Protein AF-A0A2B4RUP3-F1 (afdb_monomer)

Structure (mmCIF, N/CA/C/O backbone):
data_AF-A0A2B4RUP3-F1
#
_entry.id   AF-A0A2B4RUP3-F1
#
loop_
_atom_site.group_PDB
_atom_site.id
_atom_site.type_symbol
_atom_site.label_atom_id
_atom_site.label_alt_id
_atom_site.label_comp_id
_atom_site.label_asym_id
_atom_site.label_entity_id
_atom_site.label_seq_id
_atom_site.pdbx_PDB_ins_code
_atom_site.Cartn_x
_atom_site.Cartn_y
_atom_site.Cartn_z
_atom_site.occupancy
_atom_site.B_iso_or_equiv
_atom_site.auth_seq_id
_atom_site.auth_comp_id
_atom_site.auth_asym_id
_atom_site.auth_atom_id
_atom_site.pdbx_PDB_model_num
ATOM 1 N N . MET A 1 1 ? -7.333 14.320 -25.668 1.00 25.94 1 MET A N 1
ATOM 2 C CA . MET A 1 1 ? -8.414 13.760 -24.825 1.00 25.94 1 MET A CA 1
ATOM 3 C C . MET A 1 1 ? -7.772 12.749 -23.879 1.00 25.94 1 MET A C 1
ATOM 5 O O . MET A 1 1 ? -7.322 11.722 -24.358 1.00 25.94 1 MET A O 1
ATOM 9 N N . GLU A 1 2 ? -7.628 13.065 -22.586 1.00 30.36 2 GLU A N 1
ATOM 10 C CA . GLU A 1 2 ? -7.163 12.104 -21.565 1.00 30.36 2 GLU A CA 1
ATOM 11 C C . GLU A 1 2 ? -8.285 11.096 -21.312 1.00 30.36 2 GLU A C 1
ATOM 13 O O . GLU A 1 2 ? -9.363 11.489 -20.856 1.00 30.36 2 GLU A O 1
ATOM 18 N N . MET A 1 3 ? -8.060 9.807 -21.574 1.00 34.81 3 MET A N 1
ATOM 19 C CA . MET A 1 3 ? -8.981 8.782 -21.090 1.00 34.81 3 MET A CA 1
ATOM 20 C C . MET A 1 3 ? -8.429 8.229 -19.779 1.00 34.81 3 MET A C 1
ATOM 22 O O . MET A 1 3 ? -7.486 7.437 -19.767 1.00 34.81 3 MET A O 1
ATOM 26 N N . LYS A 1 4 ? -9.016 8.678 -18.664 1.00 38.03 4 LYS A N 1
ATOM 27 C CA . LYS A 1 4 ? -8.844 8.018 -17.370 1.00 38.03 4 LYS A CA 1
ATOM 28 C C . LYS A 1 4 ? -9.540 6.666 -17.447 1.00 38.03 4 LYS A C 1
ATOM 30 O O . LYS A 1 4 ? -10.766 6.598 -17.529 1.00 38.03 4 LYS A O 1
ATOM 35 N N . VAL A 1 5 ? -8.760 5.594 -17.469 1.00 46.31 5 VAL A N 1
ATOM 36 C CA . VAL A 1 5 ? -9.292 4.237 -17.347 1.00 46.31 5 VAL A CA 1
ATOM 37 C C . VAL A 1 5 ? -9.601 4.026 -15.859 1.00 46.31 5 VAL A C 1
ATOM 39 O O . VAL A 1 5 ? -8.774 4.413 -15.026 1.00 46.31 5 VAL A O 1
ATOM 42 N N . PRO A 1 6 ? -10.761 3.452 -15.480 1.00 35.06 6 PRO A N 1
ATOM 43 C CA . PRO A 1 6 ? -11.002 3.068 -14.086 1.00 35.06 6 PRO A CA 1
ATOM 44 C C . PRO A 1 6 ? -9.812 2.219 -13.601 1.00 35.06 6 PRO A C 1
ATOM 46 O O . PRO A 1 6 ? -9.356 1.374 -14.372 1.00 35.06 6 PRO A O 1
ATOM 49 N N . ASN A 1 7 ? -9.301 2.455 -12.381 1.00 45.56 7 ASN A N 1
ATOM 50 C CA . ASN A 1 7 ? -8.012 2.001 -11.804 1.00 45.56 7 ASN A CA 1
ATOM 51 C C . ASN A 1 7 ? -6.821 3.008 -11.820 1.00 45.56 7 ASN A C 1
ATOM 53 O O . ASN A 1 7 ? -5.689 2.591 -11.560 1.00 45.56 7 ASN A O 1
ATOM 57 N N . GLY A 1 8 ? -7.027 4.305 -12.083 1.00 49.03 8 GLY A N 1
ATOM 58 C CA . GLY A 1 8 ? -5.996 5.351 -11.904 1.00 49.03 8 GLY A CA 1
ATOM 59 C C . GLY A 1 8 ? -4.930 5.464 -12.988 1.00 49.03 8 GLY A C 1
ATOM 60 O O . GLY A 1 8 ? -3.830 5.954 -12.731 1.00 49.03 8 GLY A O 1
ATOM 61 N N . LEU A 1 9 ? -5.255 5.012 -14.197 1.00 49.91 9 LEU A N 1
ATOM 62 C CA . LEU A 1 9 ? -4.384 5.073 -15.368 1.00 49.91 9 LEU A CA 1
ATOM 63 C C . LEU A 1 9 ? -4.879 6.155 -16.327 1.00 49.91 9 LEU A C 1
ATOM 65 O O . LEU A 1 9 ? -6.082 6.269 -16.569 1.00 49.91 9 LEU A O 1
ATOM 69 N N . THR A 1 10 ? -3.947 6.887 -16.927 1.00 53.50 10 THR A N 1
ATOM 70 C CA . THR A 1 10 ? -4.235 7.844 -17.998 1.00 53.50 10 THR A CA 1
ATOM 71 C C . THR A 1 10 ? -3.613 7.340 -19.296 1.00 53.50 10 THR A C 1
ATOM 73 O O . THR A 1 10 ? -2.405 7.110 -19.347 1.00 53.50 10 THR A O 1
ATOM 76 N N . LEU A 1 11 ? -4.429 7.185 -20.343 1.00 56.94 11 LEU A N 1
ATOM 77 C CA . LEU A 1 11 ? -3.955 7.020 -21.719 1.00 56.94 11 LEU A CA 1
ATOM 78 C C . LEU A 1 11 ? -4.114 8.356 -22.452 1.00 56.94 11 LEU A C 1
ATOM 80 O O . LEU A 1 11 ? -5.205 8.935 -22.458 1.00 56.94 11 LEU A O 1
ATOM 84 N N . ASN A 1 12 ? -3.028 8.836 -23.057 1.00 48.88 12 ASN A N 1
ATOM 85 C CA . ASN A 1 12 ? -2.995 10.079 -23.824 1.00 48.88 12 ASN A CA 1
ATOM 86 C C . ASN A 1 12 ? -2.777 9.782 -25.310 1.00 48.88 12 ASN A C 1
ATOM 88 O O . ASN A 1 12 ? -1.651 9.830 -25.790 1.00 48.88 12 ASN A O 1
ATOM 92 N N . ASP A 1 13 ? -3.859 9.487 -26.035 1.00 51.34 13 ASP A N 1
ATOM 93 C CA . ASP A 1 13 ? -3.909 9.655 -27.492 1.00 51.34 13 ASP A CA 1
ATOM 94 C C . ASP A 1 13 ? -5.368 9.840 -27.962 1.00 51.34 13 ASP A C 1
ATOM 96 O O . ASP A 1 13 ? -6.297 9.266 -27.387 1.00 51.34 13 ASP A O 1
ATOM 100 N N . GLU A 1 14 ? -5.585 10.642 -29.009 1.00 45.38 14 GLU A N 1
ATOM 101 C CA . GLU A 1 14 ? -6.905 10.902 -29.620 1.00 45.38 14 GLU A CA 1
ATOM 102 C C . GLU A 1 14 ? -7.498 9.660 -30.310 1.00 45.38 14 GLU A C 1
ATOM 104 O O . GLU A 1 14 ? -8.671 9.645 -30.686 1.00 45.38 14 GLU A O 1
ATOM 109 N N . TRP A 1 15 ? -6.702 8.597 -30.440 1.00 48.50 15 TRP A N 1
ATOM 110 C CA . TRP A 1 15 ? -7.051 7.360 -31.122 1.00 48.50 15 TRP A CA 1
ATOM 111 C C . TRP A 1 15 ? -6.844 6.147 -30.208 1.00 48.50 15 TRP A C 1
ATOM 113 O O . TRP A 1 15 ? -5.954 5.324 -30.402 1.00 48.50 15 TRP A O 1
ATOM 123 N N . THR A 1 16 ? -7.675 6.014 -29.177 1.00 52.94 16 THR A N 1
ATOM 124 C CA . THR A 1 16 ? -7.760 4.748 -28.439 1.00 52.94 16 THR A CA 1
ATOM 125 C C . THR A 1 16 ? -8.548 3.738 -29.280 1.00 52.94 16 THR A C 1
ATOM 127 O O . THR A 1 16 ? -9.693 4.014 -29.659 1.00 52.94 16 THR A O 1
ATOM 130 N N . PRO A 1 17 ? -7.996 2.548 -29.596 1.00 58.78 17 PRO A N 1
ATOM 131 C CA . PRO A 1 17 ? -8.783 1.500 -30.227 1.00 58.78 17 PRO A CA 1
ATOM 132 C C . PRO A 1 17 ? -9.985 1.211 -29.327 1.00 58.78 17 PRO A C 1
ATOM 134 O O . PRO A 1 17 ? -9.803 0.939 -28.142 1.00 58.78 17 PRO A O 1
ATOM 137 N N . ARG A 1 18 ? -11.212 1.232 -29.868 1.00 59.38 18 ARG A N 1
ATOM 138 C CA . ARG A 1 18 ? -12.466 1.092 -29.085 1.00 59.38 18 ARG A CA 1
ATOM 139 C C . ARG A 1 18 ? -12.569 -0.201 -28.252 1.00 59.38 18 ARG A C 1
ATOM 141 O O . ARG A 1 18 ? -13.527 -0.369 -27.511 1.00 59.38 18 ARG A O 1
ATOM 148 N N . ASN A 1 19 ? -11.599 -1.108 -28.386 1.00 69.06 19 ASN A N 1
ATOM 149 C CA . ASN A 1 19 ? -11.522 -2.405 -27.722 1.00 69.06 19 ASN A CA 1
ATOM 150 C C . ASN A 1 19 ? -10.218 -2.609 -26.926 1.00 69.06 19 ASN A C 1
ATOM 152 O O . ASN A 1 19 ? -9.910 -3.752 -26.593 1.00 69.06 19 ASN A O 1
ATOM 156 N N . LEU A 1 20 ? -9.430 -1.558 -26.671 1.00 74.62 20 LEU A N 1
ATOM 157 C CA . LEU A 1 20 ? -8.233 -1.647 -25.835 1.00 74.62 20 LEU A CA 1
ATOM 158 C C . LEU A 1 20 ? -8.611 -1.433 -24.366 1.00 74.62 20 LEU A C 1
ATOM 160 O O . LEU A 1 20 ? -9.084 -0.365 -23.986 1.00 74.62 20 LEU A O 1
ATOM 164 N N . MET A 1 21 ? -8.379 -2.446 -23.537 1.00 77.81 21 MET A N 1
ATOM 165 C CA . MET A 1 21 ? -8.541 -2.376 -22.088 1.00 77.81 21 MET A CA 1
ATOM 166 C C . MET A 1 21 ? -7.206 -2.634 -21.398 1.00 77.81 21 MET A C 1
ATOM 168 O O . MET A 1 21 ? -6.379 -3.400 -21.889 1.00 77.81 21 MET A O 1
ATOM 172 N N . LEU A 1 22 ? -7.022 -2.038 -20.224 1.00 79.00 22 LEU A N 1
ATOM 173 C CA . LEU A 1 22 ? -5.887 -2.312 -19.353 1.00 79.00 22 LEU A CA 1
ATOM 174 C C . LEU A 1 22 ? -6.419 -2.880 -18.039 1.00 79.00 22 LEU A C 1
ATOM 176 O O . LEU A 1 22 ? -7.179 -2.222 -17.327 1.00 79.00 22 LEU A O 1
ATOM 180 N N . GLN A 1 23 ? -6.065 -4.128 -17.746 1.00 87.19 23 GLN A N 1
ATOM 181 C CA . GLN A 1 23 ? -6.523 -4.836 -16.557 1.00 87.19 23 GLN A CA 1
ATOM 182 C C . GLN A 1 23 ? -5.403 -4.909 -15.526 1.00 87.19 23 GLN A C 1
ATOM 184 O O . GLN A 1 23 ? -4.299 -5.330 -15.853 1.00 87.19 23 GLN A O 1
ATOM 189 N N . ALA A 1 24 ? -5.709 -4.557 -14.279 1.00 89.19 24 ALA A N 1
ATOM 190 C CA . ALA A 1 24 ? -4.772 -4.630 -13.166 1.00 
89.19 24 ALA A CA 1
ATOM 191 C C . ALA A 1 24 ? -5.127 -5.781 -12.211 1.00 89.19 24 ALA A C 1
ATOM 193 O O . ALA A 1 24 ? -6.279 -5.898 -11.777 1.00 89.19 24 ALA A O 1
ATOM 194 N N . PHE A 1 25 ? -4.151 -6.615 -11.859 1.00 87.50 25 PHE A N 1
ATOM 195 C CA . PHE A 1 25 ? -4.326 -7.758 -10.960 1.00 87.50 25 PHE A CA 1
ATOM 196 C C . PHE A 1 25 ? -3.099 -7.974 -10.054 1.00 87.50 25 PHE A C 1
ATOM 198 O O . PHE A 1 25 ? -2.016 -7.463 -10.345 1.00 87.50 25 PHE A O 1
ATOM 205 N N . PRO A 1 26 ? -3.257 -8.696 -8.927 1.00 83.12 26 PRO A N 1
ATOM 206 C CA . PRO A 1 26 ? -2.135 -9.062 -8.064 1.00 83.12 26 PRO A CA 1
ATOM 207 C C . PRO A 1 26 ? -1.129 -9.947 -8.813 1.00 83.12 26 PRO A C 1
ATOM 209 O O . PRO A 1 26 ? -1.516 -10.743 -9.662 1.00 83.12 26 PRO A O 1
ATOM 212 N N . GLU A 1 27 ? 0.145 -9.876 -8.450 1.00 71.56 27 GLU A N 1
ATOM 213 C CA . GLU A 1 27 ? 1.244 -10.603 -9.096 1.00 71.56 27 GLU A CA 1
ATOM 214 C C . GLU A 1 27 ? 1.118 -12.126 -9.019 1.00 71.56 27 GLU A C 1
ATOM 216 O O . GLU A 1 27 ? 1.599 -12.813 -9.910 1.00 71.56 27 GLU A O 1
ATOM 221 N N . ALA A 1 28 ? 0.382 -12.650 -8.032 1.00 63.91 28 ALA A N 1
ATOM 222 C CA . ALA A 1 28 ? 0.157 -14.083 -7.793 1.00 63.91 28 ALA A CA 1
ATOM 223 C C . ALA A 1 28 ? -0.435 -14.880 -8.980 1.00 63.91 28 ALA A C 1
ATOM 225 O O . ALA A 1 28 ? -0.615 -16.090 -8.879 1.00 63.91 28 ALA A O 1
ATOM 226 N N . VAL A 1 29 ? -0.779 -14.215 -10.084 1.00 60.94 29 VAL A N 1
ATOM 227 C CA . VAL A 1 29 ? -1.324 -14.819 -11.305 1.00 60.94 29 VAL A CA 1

--*--

● **What is needed**
Output the material above exactly, but only from the line that carries "ATOM 39 O O" through the line that carries "ATOM 60 O O".

● **Reply**
ATOM 39 O O . VAL A 1 5 ? -8.774 4.413 -15.026 1.00 46.31 5 VAL A O 1
ATOM 42 N N . PRO A 1 6 ? -10.761 3.452 -15.480 1.00 35.06 6 PRO A N 1
ATOM 43 C CA . PRO A 1 6 ? -11.002 3.068 -14.086 1.00 35.06 6 PRO A CA 1
ATOM 44 C C . PRO A 1 6 ? -9.812 2.219 -13.601 1.00 35.06 6 PRO A C 1
ATOM 46 O O . PRO A 1 6 ? -9.356 1.374 -14.372 1.00 35.06 6 PRO A O 1
ATOM 49 N N . ASN A 1 7 ? -9.301 2.455 -12.381 1.00 45.56 7 ASN A N 1
ATOM 50 C CA . ASN A 1 7 ? -8.012 2.001 -11.804 1.00 45.56 7 ASN A CA 1
ATOM 51 C C . ASN A 1 7 ? -6.821 3.008 -11.820 1.00 45.56 7 ASN A C 1
ATOM 53 O O . ASN A 1 7 ? -5.689 2.591 -11.560 1.00 45.56 7 ASN A O 1
ATOM 57 N N . GLY A 1 8 ? -7.027 4.305 -12.083 1.00 49.03 8 GLY A N 1
ATOM 58 C CA . GLY A 1 8 ? -5.996 5.351 -11.904 1.00 49.03 8 GLY A CA 1
ATOM 59 C C . GLY A 1 8 ? -4.930 5.464 -12.988 1.00 49.03 8 GLY A C 1
ATOM 60 O O . GLY A 1 8 ? -3.830 5.954 -12.731 1.00 49.03 8 GLY A O 1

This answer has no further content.